Abstract
Monoamniotic twins develop when a blastocyst spontaneously splits its progenitor cells, and each group of progenitor cells independently grows to become an individual. It is the rarest type of twin pregnancy and usually has significant developmental or congenital abnormalities, a higher rate of abortion, perinatal morbidity, and mortality. There is no information regarding monoamniotic twins in livestock species. Here, we reported a spontaneous abortion of monoamniotic twins in a dromedary camel at 278 days of gestation. Gonadorelin acetate (100 μg) was injected intramuscularly to induce ovulation in the recipient. A 7 days-old embryo produced by somatic cell nuclear transfer was transferred transcervically to the recipient. Early pregnancy was confirmed by an elevated level of serum progesterone followed by ultrasonography at 22 and 44 days after embryo transfer. A single sac was observed on 22 days while twins were evident 44 days after embryo transfer. Pregnancy was periodically monitored by the tail-up phenomenon. A ruptured fetal sac was observed on the ground having two fetuses. On autopsy, full-grown fetuses were found. Their bodies were separated. There was no congenital anomaly or any malformation in the fetuses. According to the reported chronology in human twins, we hypothesized that the blastocyst splitted before 13 days as it was monoamniotic and not conjoined. If the embryo splits within 4 to 8 days, it develops two amniotic sacs, and splitting after 13 days develops conjoined fetuses. To the authors’ knowledge, this is the first reported case of monoamniotic twin abortion in dromedary camels. This report will increase awareness among practicing veterinarians and camel breeders about twin abortions.
Introduction
A proper understanding of reproductive physiology is the key element for the breeding management of any species. Dromedary camels are prone to pregnancy losses at various stages of gestation periods. Early pregnancy loss could exceed 50% by day 80 of pregnancy (1, 2). However, the incidence of mid to late-term pregnancy loss is below 10%. Although causes and risk factors of pregnancy loss need to be explored thoroughly in camels, endometritis, luteal insufficiency, embryonic and environmental factors are considered the leading causes of early pregnancy loss (1). In contrast, systemic infections or injuries are the major causes of late-term abortion (3).

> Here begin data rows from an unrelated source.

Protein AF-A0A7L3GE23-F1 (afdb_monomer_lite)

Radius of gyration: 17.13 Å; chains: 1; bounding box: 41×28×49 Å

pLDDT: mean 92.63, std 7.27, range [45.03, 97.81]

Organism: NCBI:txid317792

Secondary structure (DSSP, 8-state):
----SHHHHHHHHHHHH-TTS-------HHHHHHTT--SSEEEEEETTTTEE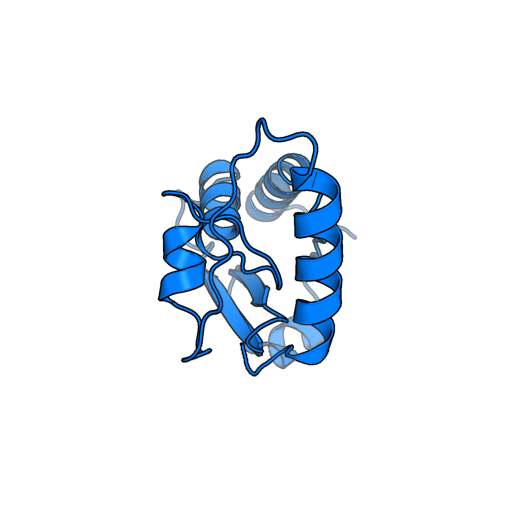EEEE--STT--HHHHHHHHHHH---SS---STTTHHHHHT-S----------TTSTTHHHHHHHHHHHHHHTTTT-

Foldseek 3Di:
DQDPDQVSVQVVVLCVVCVVDDDDDDPDPVVCVVVVNPADWDWDAAQQQRDIDIDHPPDPPDGSVNVNLVCQQQYDDLDDDDDPSPVNNVVPGPAPDDDDDDDDPPDPCVVVVVVVVVVVSVVQRNHD

Sequence (128 aa):
QEPESPGAFQFGVAAGRIPEVPFGLSTSPAVLSHYGVTANTVTLFRRVDNDRRDLDMNSKDVDAEKMTRFIRMNELRLVTEYNPVTAIGVMQSSLQLHLLLITDKMSPKHPEQMHRYRAAAELFKGKV

InterPro domains:
  IPR036249 Thioredoxin-like superfamily [SSF52833] (14-86)

Structure (mmCIF, N/CA/C/O backbone):
data_AF-A0A7L3GE23-F1
#
_entry.id   AF-A0A7L3GE23-F1
#
loop_
_atom_site.group_PDB
_atom_site.id
_atom_site.type_symbol
_atom_site.label_atom_id
_atom_site.label_alt_id
_atom_site.label_comp_id
_atom_site.label_asym_id
_atom_site.label_entity_id
_atom_site.label_seq_id
_atom_site.pdbx_PDB_ins_code
_atom_site.Cartn_x
_atom_site.Cartn_y
_atom_site.Cartn_z
_atom_site.occupancy
_atom_site.B_iso_or_equiv
_atom_site.auth_seq_id
_atom_site.auth_comp_id
_atom_site.auth_asym_id
_atom_site.auth_atom_id
_atom_site.pdbx_PDB_model_num
ATOM 1 N N . GLN A 1 1 ? 22.005 -11.543 -9.584 1.00 45.03 1 GLN A N 1
ATOM 2 C CA . GLN A 1 1 ? 22.546 -10.171 -9.595 1.00 45.03 1 GLN A CA 1
ATOM 3 C C . GLN A 1 1 ? 21.408 -9.230 -9.272 1.00 45.03 1 GLN A C 1
ATOM 5 O O . GLN A 1 1 ? 20.341 -9.393 -9.857 1.00 45.03 1 GLN A O 1
ATOM 10 N N . GLU A 1 2 ? 21.609 -8.315 -8.326 1.00 57.22 2 GLU A N 1
ATOM 11 C CA . GLU A 1 2 ? 20.686 -7.191 -8.175 1.00 57.22 2 GLU A CA 1
ATOM 12 C C . GLU A 1 2 ? 20.780 -6.301 -9.428 1.00 57.22 2 GLU A C 1
ATOM 14 O O . GLU A 1 2 ? 21.870 -6.148 -9.980 1.00 57.22 2 GLU A O 1
ATOM 19 N N . PRO A 1 3 ? 19.663 -5.769 -9.940 1.00 63.22 3 PRO A N 1
ATOM 20 C CA . PRO A 1 3 ? 19.674 -4.892 -11.106 1.00 63.22 3 PRO A CA 1
ATOM 21 C C . PRO A 1 3 ? 20.422 -3.581 -10.818 1.00 63.22 3 PRO A C 1
ATOM 23 O O . PRO A 1 3 ? 20.033 -2.829 -9.930 1.00 63.22 3 PRO A O 1
ATOM 26 N N . GLU A 1 4 ? 21.440 -3.256 -11.614 1.00 72.25 4 GLU A N 1
ATOM 27 C CA . GLU A 1 4 ? 22.215 -2.012 -11.491 1.00 72.25 4 GLU A CA 1
ATOM 28 C C . GLU A 1 4 ? 21.647 -0.907 -12.401 1.00 72.25 4 GLU A C 1
ATOM 30 O O . GLU A 1 4 ? 22.228 -0.547 -13.422 1.00 72.25 4 GLU A O 1
ATOM 35 N N . SER A 1 5 ? 20.468 -0.375 -12.068 1.00 83.56 5 SER A N 1
ATOM 36 C CA . SER A 1 5 ? 19.895 0.787 -12.770 1.00 83.56 5 SER A CA 1
ATOM 37 C C . SER A 1 5 ? 19.613 1.943 -11.806 1.00 83.56 5 SER A C 1
ATOM 39 O O . SER A 1 5 ? 19.360 1.693 -10.624 1.00 83.56 5 SER A O 1
ATOM 41 N N . PRO A 1 6 ? 19.575 3.207 -12.279 1.00 86.50 6 PRO A N 1
ATOM 42 C CA . PRO A 1 6 ? 19.177 4.339 -11.441 1.00 86.50 6 PRO A CA 1
ATOM 43 C C . PRO A 1 6 ? 17.819 4.127 -10.756 1.00 86.50 6 PRO A C 1
ATOM 45 O O . PRO A 1 6 ? 17.659 4.459 -9.584 1.00 86.50 6 PRO A O 1
ATOM 48 N N . GLY A 1 7 ? 16.861 3.508 -11.456 1.00 88.00 7 GLY A N 1
ATOM 49 C CA . GLY A 1 7 ? 15.554 3.164 -10.894 1.00 88.00 7 GLY A CA 1
ATOM 50 C C . GLY A 1 7 ? 15.638 2.123 -9.775 1.00 88.00 7 GLY A C 1
ATOM 51 O O . GLY A 1 7 ? 15.010 2.300 -8.735 1.00 88.00 7 GLY A O 1
ATOM 52 N N . ALA A 1 8 ? 16.456 1.080 -9.945 1.00 90.38 8 ALA A N 1
ATOM 53 C CA . ALA A 1 8 ? 16.675 0.063 -8.914 1.00 90.38 8 ALA A CA 1
ATOM 54 C C . ALA A 1 8 ? 17.358 0.641 -7.662 1.00 90.38 8 ALA A C 1
ATOM 56 O O . ALA A 1 8 ? 16.982 0.295 -6.543 1.00 90.38 8 ALA A O 1
ATOM 57 N N . PHE A 1 9 ? 18.293 1.581 -7.833 1.00 92.06 9 PHE A N 1
ATOM 58 C CA . PHE A 1 9 ? 18.897 2.304 -6.713 1.00 92.06 9 PHE A CA 1
ATOM 59 C C . PHE A 1 9 ? 17.855 3.128 -5.938 1.00 92.06 9 PHE A C 1
ATOM 61 O O . PHE A 1 9 ? 17.753 3.007 -4.718 1.00 92.06 9 PHE A O 1
ATOM 68 N N . GLN A 1 10 ? 17.036 3.926 -6.637 1.00 93.62 10 GLN A N 1
ATOM 69 C CA . GLN A 1 10 ? 15.962 4.705 -6.004 1.00 93.62 10 GLN A CA 1
ATOM 70 C C . GLN A 1 10 ? 14.939 3.803 -5.297 1.00 93.62 10 GLN A C 1
ATOM 72 O O . GLN A 1 10 ? 14.496 4.122 -4.194 1.00 93.62 10 GLN A O 1
ATOM 77 N N . PHE A 1 11 ? 14.621 2.648 -5.883 1.00 94.56 11 PHE A N 1
ATOM 78 C CA . PHE A 1 11 ? 13.764 1.640 -5.263 1.00 94.56 11 PHE A CA 1
ATOM 79 C C . PHE A 1 11 ? 14.357 1.105 -3.951 1.00 94.56 11 PHE A C 1
ATOM 81 O O . PHE A 1 11 ? 13.650 1.036 -2.948 1.00 94.56 11 PHE A O 1
ATOM 88 N N . GLY A 1 12 ? 15.661 0.806 -3.917 1.00 95.19 12 GLY A N 1
ATOM 89 C CA . GLY A 1 12 ? 16.360 0.410 -2.691 1.00 95.19 12 GLY A CA 1
ATOM 90 C C . GLY A 1 12 ? 16.312 1.487 -1.600 1.00 95.19 12 GLY A C 1
ATOM 91 O O . GLY A 1 12 ? 16.035 1.187 -0.438 1.00 95.19 12 GLY A O 1
ATOM 92 N N . VAL A 1 13 ? 16.489 2.761 -1.971 1.00 96.50 13 VAL A N 1
ATOM 93 C CA . VAL A 1 13 ? 16.349 3.895 -1.037 1.00 96.50 13 VAL A CA 1
ATOM 94 C C . VAL A 1 13 ? 14.916 4.000 -0.504 1.00 96.50 13 VAL A C 1
ATOM 96 O O . VAL A 1 13 ? 14.723 4.203 0.694 1.00 96.50 13 VAL A O 1
ATOM 99 N N . ALA A 1 14 ? 13.904 3.842 -1.362 1.00 96.56 14 ALA A N 1
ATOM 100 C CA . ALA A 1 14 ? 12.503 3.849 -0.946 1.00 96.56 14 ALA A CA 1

Camels are montocous animals, and twin births are extremely rare in nature (4). If twin ovulation occurs in the same estrous cycle, twinning is possible (5). However, twining could be developed by embryo splitting at the early stages of embryogenesis (6). Twins that develop by splitting an early embryo are known as monozygotic twins, and they are identical to each other. Depending on the timing of embryo splitting, several kinds of monozygotic twins could develop. Among them, monoamniotic twins, twins that share a common chorionic and amniotic cavity, are extremely rare. In humans, monoamniotic twins usually die before 24 weeks gestation (7) due to prematurity, cord entanglement, congenital anomalies, or twin-to-twin transfusion. In the present study, we reported a spontaneous abortion of a monoamniotic twin at 278 days of gestation in camels. This report will increase awareness among researchers, practicing veterinarians, and camel breeders about twin abortions.
Case presentation
Ear skin biopsy was performed to collect tissues from an elite dromedary camel, and fibroblast cell line was established to clone the camel (8–10).

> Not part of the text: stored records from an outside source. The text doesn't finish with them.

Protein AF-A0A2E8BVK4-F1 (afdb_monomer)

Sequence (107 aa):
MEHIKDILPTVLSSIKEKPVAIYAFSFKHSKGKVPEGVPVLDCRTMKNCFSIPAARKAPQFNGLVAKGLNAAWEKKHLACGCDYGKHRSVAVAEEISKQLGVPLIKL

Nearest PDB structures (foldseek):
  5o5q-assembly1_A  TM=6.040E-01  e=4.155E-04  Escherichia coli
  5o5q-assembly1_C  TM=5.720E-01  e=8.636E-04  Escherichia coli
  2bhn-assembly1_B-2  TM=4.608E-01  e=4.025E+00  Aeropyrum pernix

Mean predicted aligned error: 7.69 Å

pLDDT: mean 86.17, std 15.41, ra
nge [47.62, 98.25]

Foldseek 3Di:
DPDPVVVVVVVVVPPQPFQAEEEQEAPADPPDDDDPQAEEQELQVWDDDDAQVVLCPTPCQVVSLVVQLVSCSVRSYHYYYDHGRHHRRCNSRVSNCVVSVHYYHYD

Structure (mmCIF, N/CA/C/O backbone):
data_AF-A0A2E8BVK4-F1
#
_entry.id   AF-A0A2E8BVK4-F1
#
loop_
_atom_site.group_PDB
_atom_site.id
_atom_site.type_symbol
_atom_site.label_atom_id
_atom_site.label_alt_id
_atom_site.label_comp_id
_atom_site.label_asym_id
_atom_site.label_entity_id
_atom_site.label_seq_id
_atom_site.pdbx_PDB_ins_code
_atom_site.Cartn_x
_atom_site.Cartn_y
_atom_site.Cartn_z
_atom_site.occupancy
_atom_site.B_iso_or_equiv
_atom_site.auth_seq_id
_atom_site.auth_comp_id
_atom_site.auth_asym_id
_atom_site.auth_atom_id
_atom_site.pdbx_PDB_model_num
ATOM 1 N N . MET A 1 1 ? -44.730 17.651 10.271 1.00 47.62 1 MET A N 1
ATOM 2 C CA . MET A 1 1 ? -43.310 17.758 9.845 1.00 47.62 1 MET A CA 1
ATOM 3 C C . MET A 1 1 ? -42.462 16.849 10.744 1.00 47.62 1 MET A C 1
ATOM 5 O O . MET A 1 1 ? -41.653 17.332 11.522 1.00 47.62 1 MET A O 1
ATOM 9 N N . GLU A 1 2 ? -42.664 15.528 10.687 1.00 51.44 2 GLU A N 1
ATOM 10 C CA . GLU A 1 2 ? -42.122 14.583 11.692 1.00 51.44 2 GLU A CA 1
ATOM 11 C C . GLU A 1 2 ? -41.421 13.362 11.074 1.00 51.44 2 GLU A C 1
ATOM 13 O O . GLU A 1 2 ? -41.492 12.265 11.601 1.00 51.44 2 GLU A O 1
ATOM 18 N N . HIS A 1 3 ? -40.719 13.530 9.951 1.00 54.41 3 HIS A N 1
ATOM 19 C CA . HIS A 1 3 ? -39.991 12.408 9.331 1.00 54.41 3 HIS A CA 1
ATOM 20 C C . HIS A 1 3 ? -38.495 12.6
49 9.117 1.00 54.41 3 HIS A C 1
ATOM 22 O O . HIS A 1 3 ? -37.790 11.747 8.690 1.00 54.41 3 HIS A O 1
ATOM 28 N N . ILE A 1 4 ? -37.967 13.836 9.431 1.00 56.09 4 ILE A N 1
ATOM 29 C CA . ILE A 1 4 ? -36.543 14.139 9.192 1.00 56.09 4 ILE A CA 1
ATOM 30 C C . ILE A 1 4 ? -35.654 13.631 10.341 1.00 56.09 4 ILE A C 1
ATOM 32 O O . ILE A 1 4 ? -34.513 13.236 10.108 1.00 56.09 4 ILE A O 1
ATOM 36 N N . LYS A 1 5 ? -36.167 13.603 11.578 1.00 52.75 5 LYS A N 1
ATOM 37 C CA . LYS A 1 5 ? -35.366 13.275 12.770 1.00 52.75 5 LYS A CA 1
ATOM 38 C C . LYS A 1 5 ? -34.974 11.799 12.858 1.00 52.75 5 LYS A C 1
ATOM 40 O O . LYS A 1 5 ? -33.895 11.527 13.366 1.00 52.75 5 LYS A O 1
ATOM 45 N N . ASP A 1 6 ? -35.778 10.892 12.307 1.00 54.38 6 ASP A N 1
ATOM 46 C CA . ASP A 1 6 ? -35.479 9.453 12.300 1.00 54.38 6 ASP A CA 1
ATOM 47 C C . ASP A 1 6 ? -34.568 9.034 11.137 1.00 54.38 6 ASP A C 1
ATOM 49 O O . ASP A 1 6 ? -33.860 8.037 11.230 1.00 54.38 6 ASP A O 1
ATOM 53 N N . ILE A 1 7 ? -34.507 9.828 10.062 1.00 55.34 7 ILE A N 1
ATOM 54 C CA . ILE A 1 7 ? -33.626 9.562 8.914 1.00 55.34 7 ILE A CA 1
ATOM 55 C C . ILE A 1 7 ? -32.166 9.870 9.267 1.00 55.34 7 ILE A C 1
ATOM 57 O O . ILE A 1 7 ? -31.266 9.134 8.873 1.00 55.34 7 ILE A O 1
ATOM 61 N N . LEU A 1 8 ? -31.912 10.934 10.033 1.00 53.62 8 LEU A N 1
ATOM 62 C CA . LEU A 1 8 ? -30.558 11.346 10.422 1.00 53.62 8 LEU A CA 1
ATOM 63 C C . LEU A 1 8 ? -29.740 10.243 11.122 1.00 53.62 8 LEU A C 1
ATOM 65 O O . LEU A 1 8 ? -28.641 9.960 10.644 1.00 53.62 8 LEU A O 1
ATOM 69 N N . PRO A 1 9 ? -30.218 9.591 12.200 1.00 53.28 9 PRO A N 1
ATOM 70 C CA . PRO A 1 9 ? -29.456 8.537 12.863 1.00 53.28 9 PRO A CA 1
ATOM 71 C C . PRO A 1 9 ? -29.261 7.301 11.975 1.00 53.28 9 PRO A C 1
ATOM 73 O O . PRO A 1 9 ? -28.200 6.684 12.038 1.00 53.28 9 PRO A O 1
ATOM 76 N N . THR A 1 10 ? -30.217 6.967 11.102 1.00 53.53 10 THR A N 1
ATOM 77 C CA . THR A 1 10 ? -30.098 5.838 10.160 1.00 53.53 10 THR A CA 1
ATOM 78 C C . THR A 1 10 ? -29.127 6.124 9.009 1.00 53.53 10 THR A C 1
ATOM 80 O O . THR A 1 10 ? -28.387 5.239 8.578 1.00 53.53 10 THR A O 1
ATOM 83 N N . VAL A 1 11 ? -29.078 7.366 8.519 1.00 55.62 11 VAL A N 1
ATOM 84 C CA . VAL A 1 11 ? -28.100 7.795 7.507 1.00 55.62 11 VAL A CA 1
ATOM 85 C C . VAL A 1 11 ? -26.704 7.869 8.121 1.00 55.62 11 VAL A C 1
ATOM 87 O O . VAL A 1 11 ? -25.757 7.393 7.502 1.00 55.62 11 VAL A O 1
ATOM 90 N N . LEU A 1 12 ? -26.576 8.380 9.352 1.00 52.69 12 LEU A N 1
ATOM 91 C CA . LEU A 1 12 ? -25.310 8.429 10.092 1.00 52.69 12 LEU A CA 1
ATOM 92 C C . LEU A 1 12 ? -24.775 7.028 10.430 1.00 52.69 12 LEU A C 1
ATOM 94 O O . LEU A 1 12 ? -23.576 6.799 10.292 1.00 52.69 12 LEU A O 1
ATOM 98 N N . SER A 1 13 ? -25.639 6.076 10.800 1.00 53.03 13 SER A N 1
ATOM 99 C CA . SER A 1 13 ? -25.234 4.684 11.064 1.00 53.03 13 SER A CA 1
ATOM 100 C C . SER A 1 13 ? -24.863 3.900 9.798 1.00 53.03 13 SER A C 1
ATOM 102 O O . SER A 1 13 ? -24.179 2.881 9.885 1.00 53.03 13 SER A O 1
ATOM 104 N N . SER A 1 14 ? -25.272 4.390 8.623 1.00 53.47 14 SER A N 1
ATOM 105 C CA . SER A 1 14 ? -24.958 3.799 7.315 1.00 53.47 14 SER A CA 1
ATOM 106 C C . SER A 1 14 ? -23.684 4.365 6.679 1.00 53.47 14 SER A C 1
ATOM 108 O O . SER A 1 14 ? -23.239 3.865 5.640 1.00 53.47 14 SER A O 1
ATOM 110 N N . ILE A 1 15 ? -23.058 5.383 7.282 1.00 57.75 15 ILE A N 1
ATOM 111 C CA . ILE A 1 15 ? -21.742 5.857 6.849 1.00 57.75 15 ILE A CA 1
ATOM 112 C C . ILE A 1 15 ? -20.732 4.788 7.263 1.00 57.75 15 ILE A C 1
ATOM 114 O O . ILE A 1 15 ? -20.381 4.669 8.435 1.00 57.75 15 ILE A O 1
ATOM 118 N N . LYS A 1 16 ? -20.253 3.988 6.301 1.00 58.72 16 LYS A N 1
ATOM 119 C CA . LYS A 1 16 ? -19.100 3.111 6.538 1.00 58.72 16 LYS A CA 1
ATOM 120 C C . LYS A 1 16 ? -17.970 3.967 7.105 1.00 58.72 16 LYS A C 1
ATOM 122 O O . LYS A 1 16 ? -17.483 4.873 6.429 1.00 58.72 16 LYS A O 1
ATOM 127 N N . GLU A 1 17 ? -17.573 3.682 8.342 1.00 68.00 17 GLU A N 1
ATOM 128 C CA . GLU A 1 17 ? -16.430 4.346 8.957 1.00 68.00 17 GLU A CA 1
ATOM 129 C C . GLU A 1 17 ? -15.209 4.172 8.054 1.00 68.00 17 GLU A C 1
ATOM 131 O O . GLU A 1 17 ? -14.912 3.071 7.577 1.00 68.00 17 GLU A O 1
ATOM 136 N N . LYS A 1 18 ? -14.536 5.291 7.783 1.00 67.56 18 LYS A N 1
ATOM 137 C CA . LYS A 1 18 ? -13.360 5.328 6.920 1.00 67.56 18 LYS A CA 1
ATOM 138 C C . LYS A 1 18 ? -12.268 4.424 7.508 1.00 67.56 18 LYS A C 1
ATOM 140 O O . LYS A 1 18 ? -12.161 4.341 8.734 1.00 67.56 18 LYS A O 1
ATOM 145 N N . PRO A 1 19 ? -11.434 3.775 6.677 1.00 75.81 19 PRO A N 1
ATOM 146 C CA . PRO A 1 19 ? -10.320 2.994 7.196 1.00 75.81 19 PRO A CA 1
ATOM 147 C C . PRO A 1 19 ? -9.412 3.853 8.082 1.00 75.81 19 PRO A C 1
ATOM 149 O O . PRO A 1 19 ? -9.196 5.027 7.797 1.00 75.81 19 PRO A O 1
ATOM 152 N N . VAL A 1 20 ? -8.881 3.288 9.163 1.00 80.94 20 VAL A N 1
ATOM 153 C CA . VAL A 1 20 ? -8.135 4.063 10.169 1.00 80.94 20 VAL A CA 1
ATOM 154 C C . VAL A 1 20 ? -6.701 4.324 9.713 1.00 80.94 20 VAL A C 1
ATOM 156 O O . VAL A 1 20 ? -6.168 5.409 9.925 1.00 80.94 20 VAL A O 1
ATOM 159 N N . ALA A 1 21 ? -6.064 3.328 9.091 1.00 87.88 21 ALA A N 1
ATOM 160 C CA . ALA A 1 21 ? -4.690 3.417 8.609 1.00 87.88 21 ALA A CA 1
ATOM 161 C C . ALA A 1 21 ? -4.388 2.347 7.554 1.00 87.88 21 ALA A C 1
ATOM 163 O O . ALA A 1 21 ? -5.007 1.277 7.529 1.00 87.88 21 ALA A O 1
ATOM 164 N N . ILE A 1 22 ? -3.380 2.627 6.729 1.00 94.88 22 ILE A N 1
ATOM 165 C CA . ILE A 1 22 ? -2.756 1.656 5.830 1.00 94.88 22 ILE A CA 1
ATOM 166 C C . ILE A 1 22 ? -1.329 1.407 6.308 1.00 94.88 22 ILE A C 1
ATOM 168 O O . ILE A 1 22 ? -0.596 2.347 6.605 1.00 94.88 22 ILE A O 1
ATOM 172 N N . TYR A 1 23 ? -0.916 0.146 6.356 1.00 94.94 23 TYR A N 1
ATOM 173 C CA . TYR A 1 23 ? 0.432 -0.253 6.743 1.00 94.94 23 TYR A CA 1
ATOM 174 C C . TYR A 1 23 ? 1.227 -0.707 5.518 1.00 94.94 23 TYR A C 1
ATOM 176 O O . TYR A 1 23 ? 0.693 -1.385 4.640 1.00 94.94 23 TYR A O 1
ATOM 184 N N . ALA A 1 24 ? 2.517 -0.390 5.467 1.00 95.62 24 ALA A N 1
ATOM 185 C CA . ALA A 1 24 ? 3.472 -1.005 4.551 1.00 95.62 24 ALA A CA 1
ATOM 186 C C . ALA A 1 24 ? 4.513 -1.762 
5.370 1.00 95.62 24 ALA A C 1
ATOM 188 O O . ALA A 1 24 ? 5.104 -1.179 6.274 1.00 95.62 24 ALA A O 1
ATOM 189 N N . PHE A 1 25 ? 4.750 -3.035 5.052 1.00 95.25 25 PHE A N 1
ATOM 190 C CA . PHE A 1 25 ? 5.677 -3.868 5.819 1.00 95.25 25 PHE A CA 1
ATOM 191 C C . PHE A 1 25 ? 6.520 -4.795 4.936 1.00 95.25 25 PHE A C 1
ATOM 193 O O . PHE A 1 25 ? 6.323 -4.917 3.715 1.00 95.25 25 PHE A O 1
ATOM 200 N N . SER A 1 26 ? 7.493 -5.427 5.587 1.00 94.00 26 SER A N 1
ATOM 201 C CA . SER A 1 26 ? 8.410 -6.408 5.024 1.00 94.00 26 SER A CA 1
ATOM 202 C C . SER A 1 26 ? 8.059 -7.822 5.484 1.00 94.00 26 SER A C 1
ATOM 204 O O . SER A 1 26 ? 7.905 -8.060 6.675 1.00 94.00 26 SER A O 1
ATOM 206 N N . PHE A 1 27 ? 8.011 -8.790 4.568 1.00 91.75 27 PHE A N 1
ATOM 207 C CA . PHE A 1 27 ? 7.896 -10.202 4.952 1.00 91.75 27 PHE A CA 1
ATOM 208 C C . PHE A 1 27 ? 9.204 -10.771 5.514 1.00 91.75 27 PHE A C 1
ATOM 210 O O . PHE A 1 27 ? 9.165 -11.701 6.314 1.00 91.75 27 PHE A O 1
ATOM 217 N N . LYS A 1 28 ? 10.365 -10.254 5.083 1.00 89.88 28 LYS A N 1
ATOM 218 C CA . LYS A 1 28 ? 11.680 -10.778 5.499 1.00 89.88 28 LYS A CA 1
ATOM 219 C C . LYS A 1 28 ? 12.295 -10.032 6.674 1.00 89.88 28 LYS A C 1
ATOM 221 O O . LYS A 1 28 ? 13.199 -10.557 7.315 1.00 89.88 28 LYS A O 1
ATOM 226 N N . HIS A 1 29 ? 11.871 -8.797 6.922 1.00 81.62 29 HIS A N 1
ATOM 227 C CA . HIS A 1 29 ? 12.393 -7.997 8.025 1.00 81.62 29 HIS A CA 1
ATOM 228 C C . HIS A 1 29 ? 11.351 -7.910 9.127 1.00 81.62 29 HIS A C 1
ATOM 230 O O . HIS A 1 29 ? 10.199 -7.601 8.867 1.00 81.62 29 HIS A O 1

Oocyte donor and recipient camels were maintained in a large-scale cloning facility of the UAE Biotech Research Center, Abu Dhabi, United Arab Emirates (24°20′26.1″N 55°45′20.3″E) under the supervision of veterinarians. Camels were synchronized and superstimulated using our laboratory standard protocol (10). Briefly, oocyte donors and recipients were administered intramuscularly a single injection of 5,000 IU and 1,500 IU of pregnant mare serum gonadotropin (PMSG) (Ceva, Libourne, France) and 500 μg and 100 μg of cloprostenol (Jurox, Rutherford, Australia), respectively. Both the donors and recipients were injected with 100 μg gonadorelin acetate (Vetoquinol, Paris, France) on the 9th day after PMSG injection. Twenty two hours later, oocytes were collected transvaginally, from the donors using ultrasonography (10).
Embryos were produced by injecting a diploid somatic cell into the enucleated metaphase II oocytes. The reconstructed oocytes were fused using electrical impulses in a fusion medium. After that, fused oocytes were chemically activated and cultured for 7 days for blastocyst production [for detailed procedure (10)]. The recipient (Multipara, body weight 470 kg) received a single 7 days-old embryo transcervically (Figure 1). Pregnancy was confirmed by measuring the serum progesterone level and by using ultrasonography 22 days after embryo transfer (Figure 2A). Serum progesterone level was 5.75 ng/mL and a single sac was observed on ultrasonography. On 44 days after embryo transfer, the serum progesterone level was 33.40 ng/mL and evidences of twining were revealed on ultrasonography (Figure 2B).
Figure 1
Photograph of the blastocyst transferred to the recipient. The blastocyst was 7 days old and started to hatch through the zona pellucida. The bar is 250 μm.
Figure 2
Ultrasonographic confirmation of pregnancy after transfer of cloned blastocyst. (A) The image shows a 17 mm cavity, 22 days after embryo transfer (x indicates fetus). (B) Ultrasonographic confirmation of twin pregnancy at 44 days after embryo transfer. The image shows a cavity having two fetuses; fetus A and fetus B.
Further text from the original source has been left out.